Jackie laughed. The sound in that tense living room was almost shocking. “Good luck on that. Whatever it is, he can’t exactly put it in the back of a truck and drive it out of town.”

“Something to do with the propane?” Linda asked.

“Maybe,” Rusty said. “Jackie, you were in the service, right?”

“Army. Two tours. Military Police. Never saw combat, although I saw plenty of casualties, especially on my second tour. Würzburg, Germany, First Infantry Division. You know, the Big Red One? Mostly I stopped bar fights or stood guard outside the hospital there. I knew guys like Barbie, and I would give a great deal to have him out of that cell and on our side. There was a reason the President put him in charge. Or tried to.” She paused. “It might be possible to break him out. It’s worth considering.”

The other two women—police officers who also happened to be mothers—said nothing to this, but Linda was nibbling her nails again and Stacey was worrying her hair.

“I know,” Jackie said.

Linda shook her head. “Unless you have kids asleep upstairs and depending on you to make breakfast for them in the morning, you don’t.”

“Maybe not, but ask yourself this: If we’re cut off from the outside world, which we are, and if the man in charge is a murderous nut-ball, which he may be, are things apt to get better if we just sit back and do nothing?”

“If you broke him out,” Rusty said, “what would you do with him? You can’t exactly put him in the Witness Protection Program.”

“I don’t know,” Jackie said, and sighed. “All I know is that the President ordered him to take charge and Big Jim Fucking Rennie framed him for murder so he couldn’t.”

“You’re not going to do anything right away,” Rusty said. “Not even take the chance of talking to him. There’s something else in play here, and it could change everything.”

He told them about the Geiger counter—how it had come into his possession, to whom he had passed it on, and what Joe McClatchey claimed to have found with it.

“I don’t know,” Stacey said doubtfully. “It seems too good to be true. The McClatchey boy’s … what? Fourteen?”

“Thirteen, I think. But this is one bright kid, and if he says they got a radiation spike out on Black Ridge Road, I believe him. If they have found the thing generating the Dome, and we can shut it down …”

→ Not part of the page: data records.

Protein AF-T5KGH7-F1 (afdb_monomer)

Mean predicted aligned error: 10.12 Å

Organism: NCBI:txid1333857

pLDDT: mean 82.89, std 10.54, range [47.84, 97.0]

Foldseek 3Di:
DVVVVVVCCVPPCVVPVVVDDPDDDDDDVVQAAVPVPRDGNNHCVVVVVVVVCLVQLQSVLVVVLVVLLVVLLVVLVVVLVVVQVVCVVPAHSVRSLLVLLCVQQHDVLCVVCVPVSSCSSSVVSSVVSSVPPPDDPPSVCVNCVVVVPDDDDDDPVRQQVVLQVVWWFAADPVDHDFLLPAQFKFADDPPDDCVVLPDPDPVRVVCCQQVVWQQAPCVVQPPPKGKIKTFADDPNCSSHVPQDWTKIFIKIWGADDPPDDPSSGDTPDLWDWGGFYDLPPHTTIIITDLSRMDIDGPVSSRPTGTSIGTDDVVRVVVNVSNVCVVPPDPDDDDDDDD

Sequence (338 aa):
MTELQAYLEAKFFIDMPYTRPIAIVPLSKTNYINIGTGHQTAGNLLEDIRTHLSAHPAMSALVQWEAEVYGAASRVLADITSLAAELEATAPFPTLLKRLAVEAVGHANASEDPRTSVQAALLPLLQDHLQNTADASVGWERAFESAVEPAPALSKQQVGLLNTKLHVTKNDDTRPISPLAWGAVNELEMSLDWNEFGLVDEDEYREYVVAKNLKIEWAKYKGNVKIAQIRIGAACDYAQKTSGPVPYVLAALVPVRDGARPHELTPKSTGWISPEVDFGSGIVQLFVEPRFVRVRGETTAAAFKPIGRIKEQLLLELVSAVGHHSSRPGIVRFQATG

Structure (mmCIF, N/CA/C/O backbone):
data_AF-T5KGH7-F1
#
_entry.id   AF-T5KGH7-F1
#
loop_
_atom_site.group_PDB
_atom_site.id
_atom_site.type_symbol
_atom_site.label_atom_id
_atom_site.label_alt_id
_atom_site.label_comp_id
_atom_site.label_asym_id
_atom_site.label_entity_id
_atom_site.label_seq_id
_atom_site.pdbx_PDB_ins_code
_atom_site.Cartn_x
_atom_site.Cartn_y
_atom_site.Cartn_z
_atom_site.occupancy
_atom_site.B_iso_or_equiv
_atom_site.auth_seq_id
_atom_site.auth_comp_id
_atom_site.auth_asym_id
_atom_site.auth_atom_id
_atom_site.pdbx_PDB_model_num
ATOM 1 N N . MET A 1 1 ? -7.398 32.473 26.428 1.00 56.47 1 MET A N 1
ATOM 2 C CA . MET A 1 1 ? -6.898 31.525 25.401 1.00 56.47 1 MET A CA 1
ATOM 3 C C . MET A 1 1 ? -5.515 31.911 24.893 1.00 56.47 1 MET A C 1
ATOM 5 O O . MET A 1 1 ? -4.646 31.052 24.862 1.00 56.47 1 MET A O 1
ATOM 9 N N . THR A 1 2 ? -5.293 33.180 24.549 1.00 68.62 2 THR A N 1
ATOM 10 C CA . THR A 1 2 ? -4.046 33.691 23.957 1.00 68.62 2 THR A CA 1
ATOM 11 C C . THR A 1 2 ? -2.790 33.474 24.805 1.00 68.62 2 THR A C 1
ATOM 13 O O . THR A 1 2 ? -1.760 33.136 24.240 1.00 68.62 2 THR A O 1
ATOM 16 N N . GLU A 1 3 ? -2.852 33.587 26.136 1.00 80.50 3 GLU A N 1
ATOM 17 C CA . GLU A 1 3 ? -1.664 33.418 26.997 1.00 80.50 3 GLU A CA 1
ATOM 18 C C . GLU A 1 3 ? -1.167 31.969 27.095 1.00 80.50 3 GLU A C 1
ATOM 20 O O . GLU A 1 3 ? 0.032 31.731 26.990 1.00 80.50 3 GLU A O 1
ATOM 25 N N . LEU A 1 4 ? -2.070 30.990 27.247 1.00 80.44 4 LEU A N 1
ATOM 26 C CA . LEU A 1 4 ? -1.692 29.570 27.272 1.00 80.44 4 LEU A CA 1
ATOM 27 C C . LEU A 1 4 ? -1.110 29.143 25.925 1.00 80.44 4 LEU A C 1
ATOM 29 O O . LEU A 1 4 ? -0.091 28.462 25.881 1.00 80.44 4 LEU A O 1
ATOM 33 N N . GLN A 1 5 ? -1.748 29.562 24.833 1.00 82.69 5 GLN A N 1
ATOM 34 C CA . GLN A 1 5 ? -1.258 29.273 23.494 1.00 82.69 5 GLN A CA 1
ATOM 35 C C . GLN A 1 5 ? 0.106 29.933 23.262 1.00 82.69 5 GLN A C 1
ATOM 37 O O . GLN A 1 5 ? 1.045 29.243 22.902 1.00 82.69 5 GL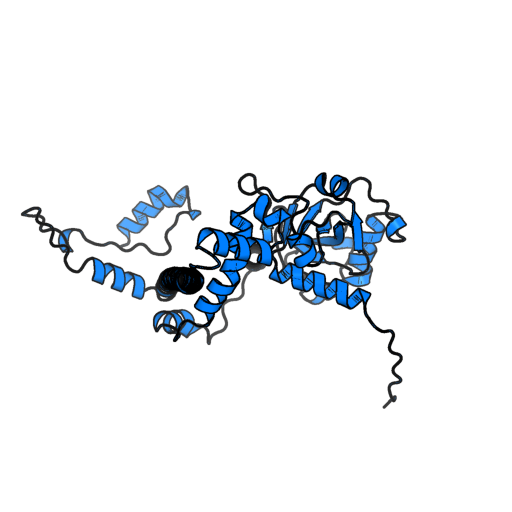N A O 1
ATOM 42 N N . ALA A 1 6 ? 0.268 31.221 23.580 1.00 83.62 6 ALA A N 1
ATOM 43 C CA . ALA A 1 6 ? 1.556 31.908 23.472 1.00 83.62 6 ALA A CA 1
ATOM 44 C C . ALA A 1 6 ? 2.654 31.247 24.325 1.00 83.62 6 ALA A C 1
ATOM 46 O O . ALA A 1 6 ? 3.793 31.131 23.877 1.00 83.62 6 ALA A O 1
ATOM 47 N N . TYR A 1 7 ? 2.313 30.779 25.529 1.00 84.94 7 TYR A N 1
ATOM 48 C CA . TYR A 1 7 ? 3.230 30.031 26.385 1.00 84.94 7 TYR A CA 1
ATOM 49 C C . TYR A 1 7 ? 3.659 28.706 25.745 1.00 84.94 7 TYR A C 1
ATOM 51 O O . TYR A 1 7 ? 4.854 28.415 25.701 1.00 84.94 7 TYR A O 1
ATOM 59 N N . LEU A 1 8 ? 2.710 27.913 25.237 1.00 84.44 8 LEU A N 1
ATOM 60 C CA . LEU A 1 8 ? 3.002 26.628 24.601 1.00 84.44 8 LEU A CA 1
ATOM 61 C C . LEU A 1 8 ? 3.806 26.806 23.305 1.00 84.44 8 LEU A C 1
ATOM 63 O O . LEU A 1 8 ? 4.778 26.083 23.088 1.00 84.44 8 LEU A O 1
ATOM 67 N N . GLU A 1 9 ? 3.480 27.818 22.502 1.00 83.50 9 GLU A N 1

“Then this ends!” Linda cried. Her eyes were bright. “And Jim Rennie collapses like a … a Macy’s Thanksgiving Day balloon with a hole in it!”

“Wouldn’t that be nice,” Jackie Wettington said. “If it was on TV, I might even believe it.”

“Phil?” Andy called. “Phil?”

He had to raise his voice to be heard. Bonnie Nandella and The Redemption were working through “My Soul is a Witness” at top volume. All those ooo-ooh s and whoa-yeah s were a little disorienting. Even the bright light inside the WCIK broadcast facility was disori-enting; until he stood beneath those fluorescents, Andy hadn’t really realized how dark the rest of The Mill had become. And how much he’d adapted to it. “Chef?”

No answer. He glanced at the TV (CNN with the sound off), then looked through the long window into the broadcast studio. The lights were on in there, too, and all the equipment was running (it gave him the creeps, even though Lester Coggins had explained with great pride how a computer ran everything), but there was no sign of Phil.